Of the ninety to a hundred species of trees of the lower Wabash Valley, about seventy exceed the height of forty feet; forty-six (perhaps fifty) exceed seventy feet in height, and about thirty are known to reach or exceed the height of one hundred feet. Of the latter class, as many as nine are known certainly to reach, or even exceed, the altitude of one hundred and fifty feet, while four of them (sycamore, tulip-poplar, pecan and sweet gum), attain, or go beyond, an elevation of one hundred and seventy-five feet!
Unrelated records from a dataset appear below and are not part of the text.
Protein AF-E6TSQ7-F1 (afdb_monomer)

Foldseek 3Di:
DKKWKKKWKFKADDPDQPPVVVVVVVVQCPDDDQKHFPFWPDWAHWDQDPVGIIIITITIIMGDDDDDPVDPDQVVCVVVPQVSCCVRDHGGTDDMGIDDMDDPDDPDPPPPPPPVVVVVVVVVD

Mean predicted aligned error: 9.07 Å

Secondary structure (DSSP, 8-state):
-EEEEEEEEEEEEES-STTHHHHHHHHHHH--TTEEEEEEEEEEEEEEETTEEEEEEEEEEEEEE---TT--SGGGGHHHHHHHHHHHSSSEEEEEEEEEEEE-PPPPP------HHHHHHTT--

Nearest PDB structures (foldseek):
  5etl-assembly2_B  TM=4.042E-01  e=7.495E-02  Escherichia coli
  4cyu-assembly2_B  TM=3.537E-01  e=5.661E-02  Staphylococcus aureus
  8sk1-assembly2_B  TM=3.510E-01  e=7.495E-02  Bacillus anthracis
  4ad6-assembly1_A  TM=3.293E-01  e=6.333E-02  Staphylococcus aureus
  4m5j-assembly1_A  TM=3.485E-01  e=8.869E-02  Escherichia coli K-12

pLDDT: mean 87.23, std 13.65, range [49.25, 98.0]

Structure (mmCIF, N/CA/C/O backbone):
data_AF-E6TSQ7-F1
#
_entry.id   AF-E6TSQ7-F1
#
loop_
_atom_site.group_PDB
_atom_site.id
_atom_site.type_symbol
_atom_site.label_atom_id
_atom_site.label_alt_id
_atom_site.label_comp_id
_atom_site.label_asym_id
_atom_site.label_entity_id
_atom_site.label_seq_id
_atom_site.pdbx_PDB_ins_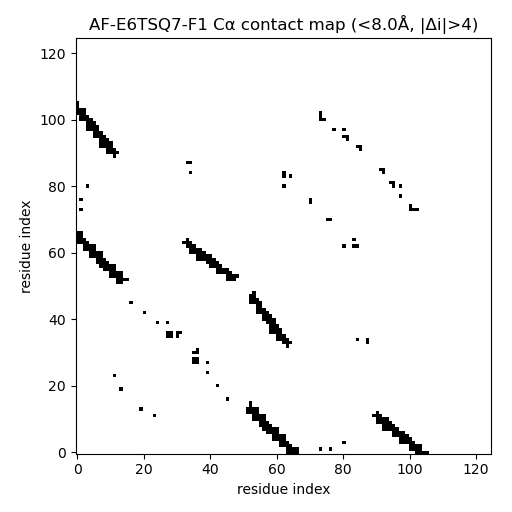code
_atom_site.Cartn_x
_atom_site.Cartn_y
_atom_site.Cartn_z
_atom_site.occupancy
_atom_site.B_iso_or_equiv
_atom_site.auth_seq_id
_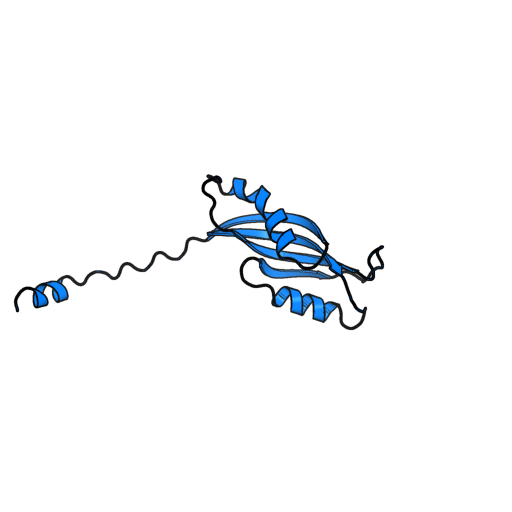atom_site.auth_comp_id
_atom_site.auth_asym_id
_atom_site.auth_atom_id
_atom_site.pdbx_PDB_model_num
ATOM 1 N N . MET A 1 1 ? -15.496 -3.543 13.128 1.00 87.62 1 MET A N 1
ATOM 2 C CA . MET A 1 1 ? -14.370 -3.515 12.176 1.00 87.62 1 MET A CA 1
ATOM 3 C C . MET A 1 1 ? -13.599 -2.240 12.447 1.00 87.62 1 MET A C 1
ATOM 5 O O . MET A 1 1 ? -14.219 -1.222 12.734 1.00 87.62 1 MET A O 1
ATOM 9 N N . VAL A 1 2 ? -12.278 -2.288 12.401 1.00 91.62 2 VAL A N 1
ATOM 10 C CA . VAL A 1 2 ? -11.416 -1.110 12.527 1.00 91.62 2 VAL A CA 1
ATOM 11 C C . VAL A 1 2 ? -10.966 -0.705 11.131 1.00 91.62 2 VAL A C 1
ATOM 13 O O . VAL A 1 2 ? -10.674 -1.563 10.301 1.00 91.62 2 VAL A O 1
ATOM 16 N N . GLN A 1 3 ? -10.949 0.592 10.858 1.00 93.75 3 GLN A N 1
ATOM 17 C CA . GLN A 1 3 ? -10.424 1.152 9.622 1.00 93.75 3 GLN A CA 1
ATOM 18 C C . GLN A 1 3 ? -9.265 2.084 9.936 1.00 93.75 3 GLN A C 1
ATOM 20 O O . GLN A 1 3 ? -9.347 2.890 10.863 1.00 93.75 3 GLN A O 1
ATOM 25 N N . ALA A 1 4 ? -8.201 1.972 9.152 1.00 94.69 4 ALA A N 1
ATOM 26 C CA . ALA A 1 4 ? -7.067 2.874 9.205 1.00 94.69 4 ALA A CA 1
ATOM 27 C C . ALA A 1 4 ? -6.862 3.543 7.847 1.00 94.69 4 ALA A C 1
ATOM 29 O O . ALA A 1 4 ? -6.886 2.873 6.819 1.00 94.69 4 ALA A O 1
ATOM 30 N N . GLU A 1 5 ? -6.633 4.848 7.846 1.00 96.25 5 GLU A N 1
ATOM 31 C CA . GLU A 1 5 ? -6.081 5.555 6.695 1.00 96.25 5 GLU A CA 1
ATOM 32 C C . GLU A 1 5 ? -4.567 5.621 6.866 1.00 96.25 5 GLU A C 1
ATOM 34 O O . GLU A 1 5 ? -4.068 6.073 7.900 1.00 96.25 5 GLU A O 1
ATOM 39 N N . THR A 1 6 ? -3.830 5.153 5.866 1.00 96.50 6 THR A N 1
ATOM 40 C CA . THR A 1 6 ? -2.368 5.115 5.898 1.00 96.50 6 THR A CA 1
ATOM 41 C C . THR A 1 6 ? -1.799 5.489 4.543 1.00 96.50 6 THR A C 1
ATOM 43 O O . THR A 1 6 ? -2.302 5.069 3.504 1.00 96.50 6 THR A O 1
ATOM 46 N N . ILE A 1 7 ? -0.703 6.237 4.553 1.00 97.62 7 ILE A N 1
ATOM 47 C CA . ILE A 1 7 ? 0.159 6.363 3.380 1.00 97.62 7 ILE A CA 1
ATOM 48 C C . ILE A 1 7 ? 1.083 5.153 3.377 1.00 97.62 7 ILE A C 1
ATOM 50 O O . ILE A 1 7 ? 1.612 4.768 4.421 1.00 97.62 7 ILE A O 1
ATOM 54 N N . VAL A 1 8 ? 1.244 4.520 2.224 1.00 97.44 8 VAL A N 1
ATOM 55 C CA . VAL A 1 8 ? 2.114 3.360 2.047 1.00 97.44 8 VAL A CA 1
ATOM 56 C C . VAL A 1 8 ? 3.186 3.690 1.027 1.00 97.44 8 VAL A C 1
ATOM 58 O O . VAL A 1 8 ? 2.910 4.320 0.008 1.00 97.44 8 VAL A O 1
ATOM 61 N N . HIS A 1 9 ? 4.404 3.246 1.310 1.00 97.88 9 HIS A N 1
ATOM 62 C CA . HIS A 1 9 ? 5.520 3.284 0.378 1.00 97.88 9 HIS A CA 1
ATOM 63 C C . HIS A 1 9 ? 5.934 1.850 0.096 1.00 97.88 9 HIS A C 1
ATOM 65 O O . HIS A 1 9 ? 6.233 1.106 1.031 1.00 97.88 9 HIS A O 1
ATOM 71 N N . PHE A 1 10 ? 5.968 1.462 -1.170 1.00 97.00 10 PHE A N 1
ATOM 72 C CA . PHE A 1 10 ? 6.355 0.114 -1.564 1.00 97.00 10 PHE A CA 1
ATOM 73 C C . PHE A 1 10 ? 7.043 0.115 -2.927 1.00 97.00 10 PHE A C 1
ATOM 75 O O . PHE A 1 10 ? 6.896 1.059 -3.708 1.00 97.00 10 PHE A O 1
ATOM 82 N N . TYR A 1 11 ? 7.817 -0.931 -3.188 1.00 96.12 11 TYR A N 1
ATOM 83 C CA . TYR A 1 11 ? 8.315 -1.234 -4.521 1.00 96.12 11 TYR A CA 1
ATOM 84 C C . TYR A 1 11 ? 7.338 -2.165 -5.216 1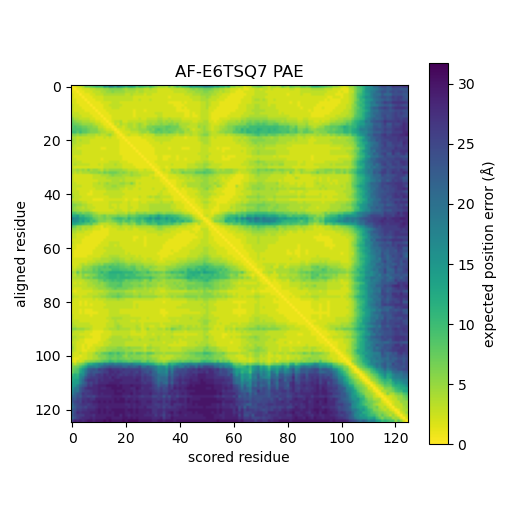.00 96.12 11 TYR A C 1
ATOM 86 O O . TYR A 1 11 ? 6.934 -3.168 -4.635 1.00 96.12 11 TYR A O 1
ATOM 94 N N . TYR A 1 12 ? 6.958 -1.819 -6.438 1.00 94.88 12 TYR A N 1
ATOM 95 C CA . TYR A 1 12 ? 6.158 -2.666 -7.307 1.00 94.88 12 TYR A CA 1
ATOM 96 C C . TYR A 1 12 ? 7.054 -3.196 -8.421 1.00 94.88 12 TYR A C 1
ATOM 98 O O . TYR A 1 12 ? 7.699 -2.405 -9.114 1.00 94.88 12 TYR A O 1
ATOM 106 N N . ASP A 1 13 ? 7.099 -4.513 -8.569 1.00 93.44 13 ASP A N 1
ATOM 107 C CA . ASP A 1 13 ? 7.915 -5.165 -9.588 1.00 93.44 13 ASP A CA 1
ATOM 108 C C . ASP A 1 13 ? 7.227 -5.085 -10.950 1.00 93.44 13 ASP A C 1
ATOM 110 O O . ASP A 1 13 ? 6.013 -5.259 -11.076 1.00 93.44 13 ASP A O 1
ATOM 114 N N . LEU A 1 14 ? 8.015 -4.780 -11.972 1.00 91.88 14 LEU A N 1
ATOM 115 C CA . LEU A 1 14 ? 7.574 -4.570 -13.337 1.00 91.88 14 LEU A CA 1
ATOM 116 C C . LEU A 1 14 ? 8.100 -5.681 -14.236 1.00 91.88 14 LEU A C 1
ATOM 118 O O . LEU A 1 14 ? 9.269 -6.050 -14.190 1.00 91.88 14 LEU A O 1
ATOM 122 N N . GLU A 1 15 ? 7.236 -6.155 -15.126 1.00 88.88 15 GLU A N 1
ATOM 123 C CA . GLU A 1 15 ? 7.637 -7.041 -16.223 1.00 88.88 15 GLU A CA 1
ATOM 124 C C . GLU A 1 15 ? 8.257 -6.254 -17.390 1.00 88.88 15 GLU A C 1
ATOM 126 O O . GLU A 1 15 ? 9.073 -6.784 -18.140 1.00 88.88 15 GLU A O 1
ATOM 131 N N . SER A 1 16 ? 7.859 -4.987 -17.558 1.00 88.75 16 SER A N 1
ATOM 132 C CA . SER A 1 16 ? 8.292 -4.103 -18.643 1.00 88.75 16 SER A CA 1
ATOM 133 C C . SER A 1 16 ? 8.163 -2.631 -18.245 1.00 88.75 16 SER A C 1
ATOM 135 O O . SER A 1 16 ? 7.282 -2.276 -17.458 1.00 88.75 16 SER A O 1
ATOM 137 N N . GLU A 1 17 ? 8.951 -1.757 -18.874 1.00 91.19 17 GLU A N 1
ATOM 138 C CA . GLU A 1 17 ? 8.745 -0.300 -18.798 1.00 91.19 17 GLU A CA 1
ATOM 139 C C . GLU A 1 17 ? 7.498 0.157 -19.572 1.00 91.19 17 GLU A C 1
ATOM 141 O O . GLU A 1 17 ? 6.976 1.242 -19.334 1.00 91.19 17 GLU A O 1
ATOM 146 N N . ASP A 1 18 ? 6.961 -0.677 -20.463 1.00 92.06 18 ASP A N 1
ATOM 147 C CA . ASP A 1 18 ? 5.792 -0.305 -21.254 1.00 92.06 18 ASP A CA 1
ATOM 148 C C . ASP A 1 18 ? 4.525 -0.185 -20.397 1.00 92.06 18 ASP A C 1
ATOM 150 O O . ASP A 1 18 ? 4.075 -1.143 -19.750 1.00 92.06 18 ASP A O 1
ATOM 154 N N . ASP A 1 19 ? 3.937 1.012 -20.445 1.00 90.94 19 ASP A N 1
ATOM 155 C CA . ASP A 1 19 ? 2.657 1.391 -19.839 1.00 90.94 19 ASP A CA 1
ATOM 156 C C . ASP A 1 19 ? 2.536 1.096 -18.328 1.00 90.94 19 ASP A C 1
ATOM 158 O O . ASP A 1 19 ? 1.451 0.874 -17.781 1.00 90.94 19 ASP A O 1
ATOM 162 N N . TYR A 1 20 ? 3.671 1.090 -17.623 1.00 93.75 20 TYR A N 1
ATOM 163 C CA . TYR A 1 20 ? 3.734 0.700 -16.213 1.00 93.75 20 TYR A CA 1
ATOM 164 C C . TYR A 1 20 ? 2.853 1.576 -15.305 1.00 93.75 20 TYR A C 1
ATOM 166 O O . TYR A 1 20 ? 2.218 1.072 -14.378 1.00 93.75 20 TYR A O 1
ATOM 174 N N . ASN A 1 21 ? 2.746 2.876 -15.601 1.00 94.94 21 ASN A N 1
ATOM 175 C CA . ASN A 1 21 ? 1.908 3.807 -14.841 1.00 94.94 21 ASN A CA 1
ATOM 176 C C . ASN A 1 21 ? 0.424 3.414 -14.874 1.00 94.94 21 ASN A C 1
ATOM 178 O O . ASN A 1 21 ? -0.236 3.407 -13.829 1.00 94.94 21 ASN A O 1
ATOM 182 N N . ASN A 1 22 ? -0.103 3.047 -16.046 1.00 94.62 22 ASN A N 1
ATOM 183 C CA . ASN A 1 22 ? -1.494 2.616 -16.174 1.00 94.62 22 ASN A CA 1
ATOM 184 C C . ASN A 1 22 ? -1.709 1.253 -15.517 1.00 94.62 22 ASN A C 1
ATOM 186 O O . ASN A 1 22 ? -2.706 1.073 -14.818 1.00 94.62 22 ASN A O 1
ATOM 190 N N . LYS A 1 23 ? -0.756 0.320 -15.654 1.00 94.50 23 LYS A N 1
ATOM 191 C CA . LYS A 1 23 ? -0.810 -0.991 -14.982 1.00 94.50 23 LYS A CA 1
ATOM 192 C C . LYS A 1 23 ? -0.884 -0.849 -13.460 1.00 94.50 23 LYS A C 1
ATOM 194 O O . LYS A 1 23 ? -1.750 -1.456 -12.831 1.00 94.50 23 LYS A O 1
ATOM 199 N N . ILE A 1 24 ? -0.042 -0.002 -12.868 1.00 95.69 24 ILE A N 1
ATOM 200 C CA . ILE A 1 24 ? -0.040 0.256 -11.419 1.00 95.69 24 ILE A CA 1
ATOM 201 C C . ILE A 1 24 ? -1.322 0.960 -10.984 1.00 95.69 24 ILE A C 1
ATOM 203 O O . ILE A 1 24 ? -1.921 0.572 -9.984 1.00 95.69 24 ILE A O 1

The maximum elevation of the tallest sycamore and tulip trees is probably not less than two hundred feet.

Going into these primitive woods, we find symmetrical, solid trunks of six feet and upwards in diameter, and fifty feet, or more, long to be not uncommon, in half a dozen or more species; while now and then we happen on one of those old sycamores, for which the rich alluvial bottoms of the western rivers are so famous, with a trunk thirty or even forty, possibly fifty or sixty, feet in circumference, while perhaps a hundred feet overhead stretch out its great white arms, each as large as the biggest trunks themselves of most eastern forests, and whose massive head is one of those which lifts itself so high above the surrounding tree-tops. The tall, shaft-like trunks of pecans, sweet gums or ashes, occasionally break on the sight through the dense undergrowth, or stand clear and upright in unobstructed view in the rich wet woods, and rise straight as an arrow for eighty or ninety, perhaps over a hundred, feet before the first branches are thrown out.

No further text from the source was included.